Kemikler Şehri, Ölümcül Oyuncaklar serisinin ilk kitabı. Üç kitabın da bir arada olduğu set uzun zamandır wish listimdeydi ve onları niye okumak istediğimi şu an açıkçası hatırlamıyorum bile. Sanırım sadece meraktı nedeni...

Ana kahramanımız Clary annesiyle birlikte Brooklyn’de yaşayan 15 yaşında bir kız. Uzun lafın kısası, Clary görmemesi gereken birşeyi bir gece kulübünde gördüğü zaman dünyası tamamen değişiyor. Olaylar geliştikçe de Gölgeavcılarından biri olduğunu anlıyor.

Olaylara çok fazla girmeyeğim çünkü cidden spoiler vermekten korkuyorum. Olayların akışı ve hızlı bir şekilde ilerlemeleri çok hoşuma gitti. Hikayenin anlatılış şekli ilginizi çekiyor ve devamında ne olduğunu öğrenmek için can atıyorsunuz. Ben şahsen kitabın ikinci yarısını ertesi gün işte uyuklamayı göze alarak bir gece bitirdim ve değdi doğrusu.


Biraz karakterlerden bahsedelim… Kibirli, alaycı, sürekli tehlike arayan Gölgeavcısı Jace’e kesinlikle aşık olacaksınız. Çocuğu tokatlamak istediğiniz zamanlar da olacak ancak o anlarda bile o kadar karşı konulmaz olacak ki tokadı mokadı unutacaksınız. Sonra bir de Jace’in üvey erkek kardeşi ve kız kardeşi var: Alec ve Isabelle. Alec başından beri acayip şirin bir karakter. Kendine güveni pek yok ancak sevdiği insanları ölümüne koruyor. Isabelle ise dıştan bakınca cadı bir kız ancak ileride aslında aynı erkek kardeşi Alec gibi olduğunu anlıyorsunuz. Karakterlerin kitabın sonuna doğru değişimini izlemek çok keyifli. Hem yaşadıkları olaylarla hem de birbirlerinden etkilenerek olgunlaşıyorlar.

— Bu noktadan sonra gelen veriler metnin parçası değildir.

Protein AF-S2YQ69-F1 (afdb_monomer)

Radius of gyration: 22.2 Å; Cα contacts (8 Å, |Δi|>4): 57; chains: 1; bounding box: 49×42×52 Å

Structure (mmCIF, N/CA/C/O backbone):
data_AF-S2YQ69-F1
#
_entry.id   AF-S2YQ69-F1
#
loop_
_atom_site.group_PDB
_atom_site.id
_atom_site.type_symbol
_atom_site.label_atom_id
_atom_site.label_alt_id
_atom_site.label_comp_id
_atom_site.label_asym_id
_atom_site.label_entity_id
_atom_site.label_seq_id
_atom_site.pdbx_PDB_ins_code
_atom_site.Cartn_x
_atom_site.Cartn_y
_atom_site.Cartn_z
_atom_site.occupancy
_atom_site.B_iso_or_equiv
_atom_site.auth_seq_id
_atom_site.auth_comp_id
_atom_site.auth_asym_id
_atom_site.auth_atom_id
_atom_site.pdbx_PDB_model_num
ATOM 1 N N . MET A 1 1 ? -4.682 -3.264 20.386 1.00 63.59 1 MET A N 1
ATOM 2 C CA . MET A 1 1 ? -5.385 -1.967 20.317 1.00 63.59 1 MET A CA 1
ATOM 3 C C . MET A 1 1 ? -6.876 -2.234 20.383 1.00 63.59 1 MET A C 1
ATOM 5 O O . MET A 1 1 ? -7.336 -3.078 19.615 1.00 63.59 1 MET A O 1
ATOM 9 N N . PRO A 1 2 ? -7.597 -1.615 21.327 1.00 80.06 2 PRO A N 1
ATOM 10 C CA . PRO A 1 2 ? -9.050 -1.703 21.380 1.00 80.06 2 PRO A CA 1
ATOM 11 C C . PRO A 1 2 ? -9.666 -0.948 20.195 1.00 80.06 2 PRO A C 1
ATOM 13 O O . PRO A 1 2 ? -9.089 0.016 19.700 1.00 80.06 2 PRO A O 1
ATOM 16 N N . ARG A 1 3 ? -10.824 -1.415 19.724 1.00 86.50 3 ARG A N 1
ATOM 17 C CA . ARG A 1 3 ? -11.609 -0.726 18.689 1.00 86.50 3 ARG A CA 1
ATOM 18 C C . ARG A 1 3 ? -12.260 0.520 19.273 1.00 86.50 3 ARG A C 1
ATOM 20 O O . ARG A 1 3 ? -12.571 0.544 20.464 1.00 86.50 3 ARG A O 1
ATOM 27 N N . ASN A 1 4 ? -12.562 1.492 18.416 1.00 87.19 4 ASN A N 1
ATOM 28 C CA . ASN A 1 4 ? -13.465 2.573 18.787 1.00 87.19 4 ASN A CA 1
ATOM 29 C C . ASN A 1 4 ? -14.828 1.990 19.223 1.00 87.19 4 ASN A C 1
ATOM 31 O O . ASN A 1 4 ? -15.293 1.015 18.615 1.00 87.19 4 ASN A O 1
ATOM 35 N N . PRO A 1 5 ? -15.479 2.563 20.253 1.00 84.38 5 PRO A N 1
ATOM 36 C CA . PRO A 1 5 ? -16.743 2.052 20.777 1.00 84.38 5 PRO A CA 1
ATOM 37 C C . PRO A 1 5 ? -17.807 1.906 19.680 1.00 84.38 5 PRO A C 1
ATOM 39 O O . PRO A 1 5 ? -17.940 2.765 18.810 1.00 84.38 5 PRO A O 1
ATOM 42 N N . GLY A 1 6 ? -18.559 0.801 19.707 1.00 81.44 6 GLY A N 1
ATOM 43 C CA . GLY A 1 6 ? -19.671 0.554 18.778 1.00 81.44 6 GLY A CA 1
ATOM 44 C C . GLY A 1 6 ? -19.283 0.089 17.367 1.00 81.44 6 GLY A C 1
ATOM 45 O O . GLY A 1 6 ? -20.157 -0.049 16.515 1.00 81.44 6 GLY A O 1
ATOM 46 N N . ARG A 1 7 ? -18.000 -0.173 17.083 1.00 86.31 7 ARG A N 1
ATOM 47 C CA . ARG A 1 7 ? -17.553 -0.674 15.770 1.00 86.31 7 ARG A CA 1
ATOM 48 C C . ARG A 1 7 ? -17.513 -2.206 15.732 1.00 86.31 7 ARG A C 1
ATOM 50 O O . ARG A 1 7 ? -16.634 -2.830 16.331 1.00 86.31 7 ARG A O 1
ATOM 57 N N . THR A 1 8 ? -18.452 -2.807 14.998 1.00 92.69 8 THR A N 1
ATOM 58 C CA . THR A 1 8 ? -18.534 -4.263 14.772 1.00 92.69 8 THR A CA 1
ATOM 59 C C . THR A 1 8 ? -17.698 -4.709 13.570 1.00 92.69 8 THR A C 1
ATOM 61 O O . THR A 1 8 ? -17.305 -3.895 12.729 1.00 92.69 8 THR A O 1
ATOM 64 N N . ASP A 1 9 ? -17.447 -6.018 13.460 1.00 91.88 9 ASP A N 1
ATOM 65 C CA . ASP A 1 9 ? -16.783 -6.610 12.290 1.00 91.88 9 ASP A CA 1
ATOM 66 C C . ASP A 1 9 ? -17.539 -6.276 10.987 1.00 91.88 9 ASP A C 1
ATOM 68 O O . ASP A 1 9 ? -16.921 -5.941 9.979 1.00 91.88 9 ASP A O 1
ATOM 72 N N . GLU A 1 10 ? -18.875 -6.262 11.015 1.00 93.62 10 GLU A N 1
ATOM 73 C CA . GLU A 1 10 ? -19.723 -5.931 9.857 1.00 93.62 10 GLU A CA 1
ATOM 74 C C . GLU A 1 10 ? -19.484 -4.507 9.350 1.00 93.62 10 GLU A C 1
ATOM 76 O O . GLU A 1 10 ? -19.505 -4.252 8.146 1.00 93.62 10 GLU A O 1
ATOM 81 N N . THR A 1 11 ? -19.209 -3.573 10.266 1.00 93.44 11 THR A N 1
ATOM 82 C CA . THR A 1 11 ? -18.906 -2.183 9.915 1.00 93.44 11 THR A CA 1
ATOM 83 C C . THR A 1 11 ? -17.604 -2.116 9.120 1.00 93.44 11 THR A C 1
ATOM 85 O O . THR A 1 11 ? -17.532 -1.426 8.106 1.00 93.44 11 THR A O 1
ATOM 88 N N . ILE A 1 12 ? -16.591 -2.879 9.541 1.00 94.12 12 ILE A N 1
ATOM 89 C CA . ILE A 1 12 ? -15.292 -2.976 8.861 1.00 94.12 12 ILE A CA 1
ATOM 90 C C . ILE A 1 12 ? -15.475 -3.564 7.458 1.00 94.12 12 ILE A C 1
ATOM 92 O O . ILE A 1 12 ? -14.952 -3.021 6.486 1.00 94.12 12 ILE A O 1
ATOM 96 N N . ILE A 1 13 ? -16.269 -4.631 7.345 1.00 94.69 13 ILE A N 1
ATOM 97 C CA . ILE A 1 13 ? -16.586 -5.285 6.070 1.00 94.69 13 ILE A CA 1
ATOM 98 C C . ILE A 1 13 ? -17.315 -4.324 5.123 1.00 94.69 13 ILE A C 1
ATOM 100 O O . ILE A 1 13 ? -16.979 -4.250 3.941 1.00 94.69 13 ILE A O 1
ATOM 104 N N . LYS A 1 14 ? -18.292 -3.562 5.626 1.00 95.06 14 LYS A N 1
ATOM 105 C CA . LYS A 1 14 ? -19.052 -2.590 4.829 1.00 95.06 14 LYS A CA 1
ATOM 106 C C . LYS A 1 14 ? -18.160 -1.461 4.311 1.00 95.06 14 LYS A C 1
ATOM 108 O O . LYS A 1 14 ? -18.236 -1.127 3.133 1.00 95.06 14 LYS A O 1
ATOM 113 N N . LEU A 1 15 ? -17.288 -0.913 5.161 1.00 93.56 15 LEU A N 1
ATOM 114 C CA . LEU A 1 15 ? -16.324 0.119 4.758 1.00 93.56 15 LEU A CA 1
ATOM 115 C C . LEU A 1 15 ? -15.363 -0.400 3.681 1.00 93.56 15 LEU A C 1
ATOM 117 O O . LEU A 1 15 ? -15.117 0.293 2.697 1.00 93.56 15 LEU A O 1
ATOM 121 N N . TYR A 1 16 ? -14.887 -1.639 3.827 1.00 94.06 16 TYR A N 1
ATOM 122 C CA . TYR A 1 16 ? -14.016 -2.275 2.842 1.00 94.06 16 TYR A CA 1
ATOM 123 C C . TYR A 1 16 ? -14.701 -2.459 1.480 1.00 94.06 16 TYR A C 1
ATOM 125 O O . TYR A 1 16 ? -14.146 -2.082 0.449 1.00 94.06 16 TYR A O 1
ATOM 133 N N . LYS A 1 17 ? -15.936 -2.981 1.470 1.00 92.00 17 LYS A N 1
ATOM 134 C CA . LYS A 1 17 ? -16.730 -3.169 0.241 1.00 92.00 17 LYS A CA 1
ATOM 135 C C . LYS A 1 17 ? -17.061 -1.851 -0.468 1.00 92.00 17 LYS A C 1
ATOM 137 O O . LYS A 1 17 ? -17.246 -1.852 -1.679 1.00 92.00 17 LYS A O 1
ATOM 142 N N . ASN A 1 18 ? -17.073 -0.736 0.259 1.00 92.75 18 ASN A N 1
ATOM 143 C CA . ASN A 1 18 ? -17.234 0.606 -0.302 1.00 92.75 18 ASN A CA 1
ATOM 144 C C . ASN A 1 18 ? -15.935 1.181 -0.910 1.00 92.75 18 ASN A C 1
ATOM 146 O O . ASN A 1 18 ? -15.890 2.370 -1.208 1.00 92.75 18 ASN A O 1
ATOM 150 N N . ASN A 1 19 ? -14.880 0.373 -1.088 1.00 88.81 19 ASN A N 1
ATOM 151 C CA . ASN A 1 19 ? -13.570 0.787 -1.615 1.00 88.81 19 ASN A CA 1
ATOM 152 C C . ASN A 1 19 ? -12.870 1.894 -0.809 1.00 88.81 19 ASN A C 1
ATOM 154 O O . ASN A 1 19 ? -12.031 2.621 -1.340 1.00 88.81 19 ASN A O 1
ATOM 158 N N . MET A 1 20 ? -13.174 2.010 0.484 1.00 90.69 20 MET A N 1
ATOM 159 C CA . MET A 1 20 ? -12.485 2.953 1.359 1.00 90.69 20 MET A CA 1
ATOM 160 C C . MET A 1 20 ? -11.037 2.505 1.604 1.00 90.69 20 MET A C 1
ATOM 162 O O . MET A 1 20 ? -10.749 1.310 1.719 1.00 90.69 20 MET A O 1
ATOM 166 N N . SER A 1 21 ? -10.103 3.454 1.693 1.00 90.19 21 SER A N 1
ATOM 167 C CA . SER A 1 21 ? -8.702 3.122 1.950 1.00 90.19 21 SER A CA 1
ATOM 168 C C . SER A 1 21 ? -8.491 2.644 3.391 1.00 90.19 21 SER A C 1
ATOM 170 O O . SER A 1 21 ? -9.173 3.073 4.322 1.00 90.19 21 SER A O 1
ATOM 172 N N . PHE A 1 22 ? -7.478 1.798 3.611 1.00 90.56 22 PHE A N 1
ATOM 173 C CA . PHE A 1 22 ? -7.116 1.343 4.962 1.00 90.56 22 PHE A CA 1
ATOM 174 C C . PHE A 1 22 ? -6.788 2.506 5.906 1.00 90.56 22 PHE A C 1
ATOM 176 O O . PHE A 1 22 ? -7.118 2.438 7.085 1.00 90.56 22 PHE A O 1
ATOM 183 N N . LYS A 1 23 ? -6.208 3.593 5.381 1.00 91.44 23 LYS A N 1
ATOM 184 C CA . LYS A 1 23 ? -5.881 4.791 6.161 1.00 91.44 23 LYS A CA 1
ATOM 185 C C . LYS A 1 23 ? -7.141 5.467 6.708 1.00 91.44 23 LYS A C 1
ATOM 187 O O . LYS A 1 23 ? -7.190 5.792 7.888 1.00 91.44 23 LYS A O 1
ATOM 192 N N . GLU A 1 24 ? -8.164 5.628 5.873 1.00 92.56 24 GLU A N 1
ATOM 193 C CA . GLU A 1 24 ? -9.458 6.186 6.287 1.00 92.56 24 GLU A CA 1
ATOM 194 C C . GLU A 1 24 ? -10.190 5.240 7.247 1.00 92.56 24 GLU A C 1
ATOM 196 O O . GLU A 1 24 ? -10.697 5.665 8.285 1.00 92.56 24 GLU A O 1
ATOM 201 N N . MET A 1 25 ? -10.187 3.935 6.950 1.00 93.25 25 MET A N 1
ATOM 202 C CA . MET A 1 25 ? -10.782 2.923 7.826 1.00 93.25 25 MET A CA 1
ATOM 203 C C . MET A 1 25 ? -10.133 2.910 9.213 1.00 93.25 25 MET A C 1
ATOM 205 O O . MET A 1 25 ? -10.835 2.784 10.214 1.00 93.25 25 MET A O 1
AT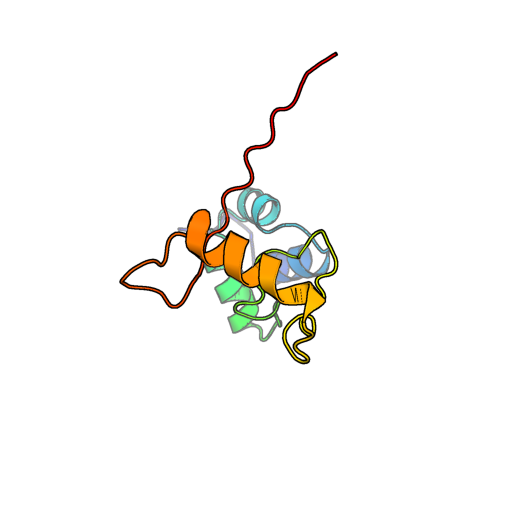OM 209 N N . ASN A 1 26 ? -8.811 3.061 9.284 1.00 93.19 26 ASN A N 1
ATOM 210 C CA . ASN A 1 26 ? -8.065 3.126 10.536 1.00 93.19 26 ASN A CA 1
ATOM 211 C C . ASN A 1 26 ? -8.541 4.311 11.394 1.00 93.19 26 ASN A C 1
ATOM 213 O O . ASN A 1 26 ? -8.896 4.111 12.554 1.00 93.19 26 ASN A O 1
ATOM 217 N N . SER A 1 27 ? -8.691 5.504 10.806 1.00 91.94 27 SER A N 1
ATOM 218 C CA . SER A 1 27 ? -9.226 6.684 11.506 1.00 91.94 27 SER A CA 1
ATOM 219 C C . SER A 1 27 ? -10.653 6.488 12.036 1.00 91.94 27 SER A C 1
ATOM 221 O O . SER A 1 27 ? -10.989 6.994 13.103 1.00 91.94 27 SER A O 1
ATOM 223 N N . ILE A 1 28 ? -11.495 5.737 11.323 1.00 91.50 28 ILE A N 1
ATOM 224 C CA . ILE A 1 28 ? -12.896 5.504 11.707 1.00 91.50 28 ILE A CA 1
ATOM 225 C C . ILE A 1 28 ? -13.018 4.420 12.790 1.00 91.50 28 ILE A C 1
ATOM 227 O O . ILE A 1 28 ? -13.795 4.552 13.742 1.00 91.50 28 ILE A O 1
ATOM 231 N N . VAL A 1 29 ? -12.280 3.322 12.627 1.00 92.81 29 VAL A N 1
ATOM 232 C CA . VAL A 1 29 ? -12.429 2.095 13.424 1.00 92.81 29 VAL A CA 1
ATOM 233 C C . VAL A 1 29 ? -11.478 2.072 14.628 1.00 92.81 29 VAL A C 1
ATOM 235 O O . VAL A 1 29 ? -11.766 1.396 15.616 1.00 92.81 29 VAL A O 1
ATOM 238 N N . GLY A 1 30 ? -10.367 2.810 14.576 1.00 92.25 30 GLY A N 1
ATOM 239 C CA . GLY A 1 30 ? -9.322 2.799 15.606 1.00 92.25 30 GLY A CA 1
ATOM 240 C C . GLY A 1 30 ? -8.446 1.541 15.564 1.00 92.25 3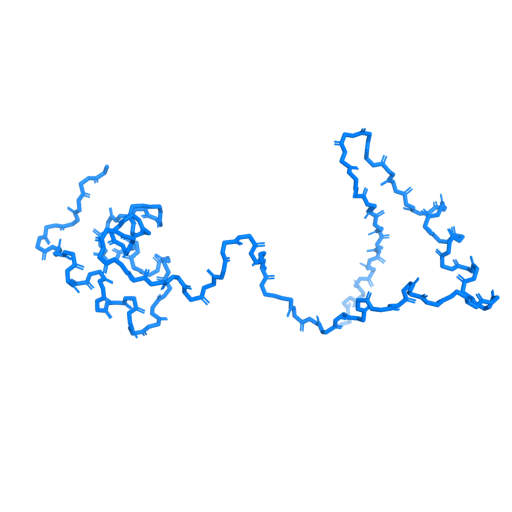0 GLY A C 1
ATOM 241 O O . GLY A 1 30 ? -7.850 1.156 16.567 1.00 92.25 30 GLY A O 1
ATOM 242 N N . LEU A 1 31 ? -8.403 0.853 14.420 1.00 92.50 31 LEU A N 1
ATOM 243 C CA . LEU A 1 31 ? -7.617 -0.362 14.221 1.00 92.50 31 LEU A CA 1
ATOM 244 C C . LEU A 1 31 ? -6.510 -0.139 13.206 1.00 92.50 31 LEU A C 1
ATOM 246 O O . LEU A 1 31 ? -6.740 0.424 12.141 1.00 92.50 31 LEU A O 1
ATOM 250 N N . SER A 1 32 ? -5.342 -0.714 13.487 1.00 92.44 32 SER A N 1
ATOM 251 C CA . SER A 1 32 ? -4.260 -0.771 12.512 1.00 92.44 32 SER A CA 1
ATOM 252 C C . SER A 1 32 ? -4.658 -1.565 11.266 1.00 92.44 32 SER A C 1
ATOM 254 O O . SER A 1 32 ? -5.452 -2.508 11.327 1.00 92.44 32 SER A O 1
ATOM 256 N N . ASP A 1 33 ? -4.016 -1.255 10.143 1.00 91.62 33 ASP A N 1
ATOM 257 C CA . ASP A 1 33 ? -4.218 -1.932 8.860 1.00 91.62 33 ASP A CA 1
ATOM 258 C C . ASP A 1 33 ? -4.099 -3.460 8.978 1.00 91.62 33 ASP A C 1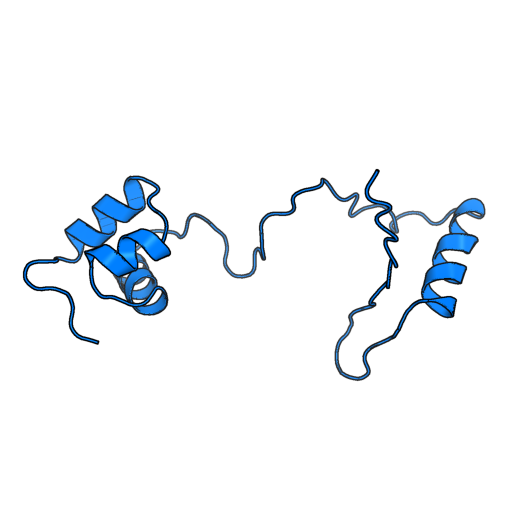
ATOM 260 O O . ASP A 1 33 ? -4.851 -4.206 8.349 1.00 91.62 33 ASP A O 1
ATOM 264 N N . ARG A 1 34 ? -3.180 -3.948 9.825 1.00 91.38 34 ARG A N 1
ATOM 265 C CA . ARG A 1 34 ? -2.998 -5.383 10.088 1.00 91.38 34 ARG A CA 1
ATOM 266 C C . ARG A 1 34 ? -4.190 -5.987 10.829 1.00 91.38 34 ARG A C 1
ATOM 268 O O . ARG A 1 34 ? -4.622 -7.082 10.482 1.00 91.38 34 ARG A O 1
ATOM 275 N N . ALA A 1 35 ? -4.743 -5.281 11.813 1.00 92.38 35 ALA A N 1
ATOM 276 C CA . ALA A 1 35 ? -5.931 -5.736 12.527 1.00 92.38 35 ALA A CA 1
ATOM 277 C C . ALA A 1 35 ? -7.169 -5.747 11.616 1.00 92.38 35 ALA A C 1
ATOM 279 O O . ALA A 1 35 ? -7.939 -6.703 11.659 1.00 92.38 35 ALA A O 1
ATOM 280 N N . ILE A 1 36 ? -7.320 -4.743 10.746 1.00 93.50 36 ILE A N 1
ATOM 281 C CA . ILE A 1 36 ? -8.386 -4.706 9.734 1.00 93.50 36 ILE A CA 1
ATOM 282 C C . ILE A 1 36 ? -8.273 -5.915 8.794 1.00 93.50 36 ILE A C 1
ATOM 284 O O . ILE A 1 36 ? -9.259 -6.618 8.587 1.00 93.50 36 ILE A O 1
ATOM 288 N N . ARG A 1 37 ? -7.072 -6.222 8.281 1.00 92.38 37 ARG A N 1
ATOM 289 C CA . ARG A 1 37 ? -6.846 -7.411 7.434 1.00 92.38 37 ARG A CA 1
ATOM 290 C C . ARG A 1 37 ? -7.201 -8.715 8.139 1.00 92.38 37 ARG A C 1
ATOM 292 O O . ARG A 1 37 ? -7.836 -9.568 7.536 1.00 92.38 37 ARG A O 1
ATOM 299 N N . ASN A 1 38 ? -6.842 -8.861 9.414 1.00 93.00 38 ASN A N 1
ATOM 300 C CA . ASN A 1 38 ? -7.183 -10.060 10.180 1.00 93.00 38 ASN A CA 1
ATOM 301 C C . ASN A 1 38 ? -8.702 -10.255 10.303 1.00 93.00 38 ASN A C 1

Bir de tabii ki ana karakterimiz Clary ve onun en yakın arkadaşı Simon var. Clary söz konusu olduğunda sonunda yaşına gore hareket eden, gereksiz yere mızmızlayan veya birdenbire imam power’a kavuşmayan bir karakterle karşılaşmak çok güzeldi. Öğrendiklerini 15 yaşındaki normal bir kızdan beklenecek şekilde karşılıyor ve olgunlaşsa da hala 15 yaşında bir kız olduğu belli oluyor. Simon ise mutlaka hayatınızda olmasını isteyeceğiniz sevecen, evhamlanan ve eğlenceli, dünya tatlısı bir karakter.

Kitaptaki yetişkinlerden bahsetmeyeceğim çünkü bahsedersem spoiler vermemek imkansız olacak. Sadece şunu söyleyeceğim: ‘Magnus Bane’ ismini hatırlayın. Kitabı okuduktan sona bana teşekkür edeceksiniz.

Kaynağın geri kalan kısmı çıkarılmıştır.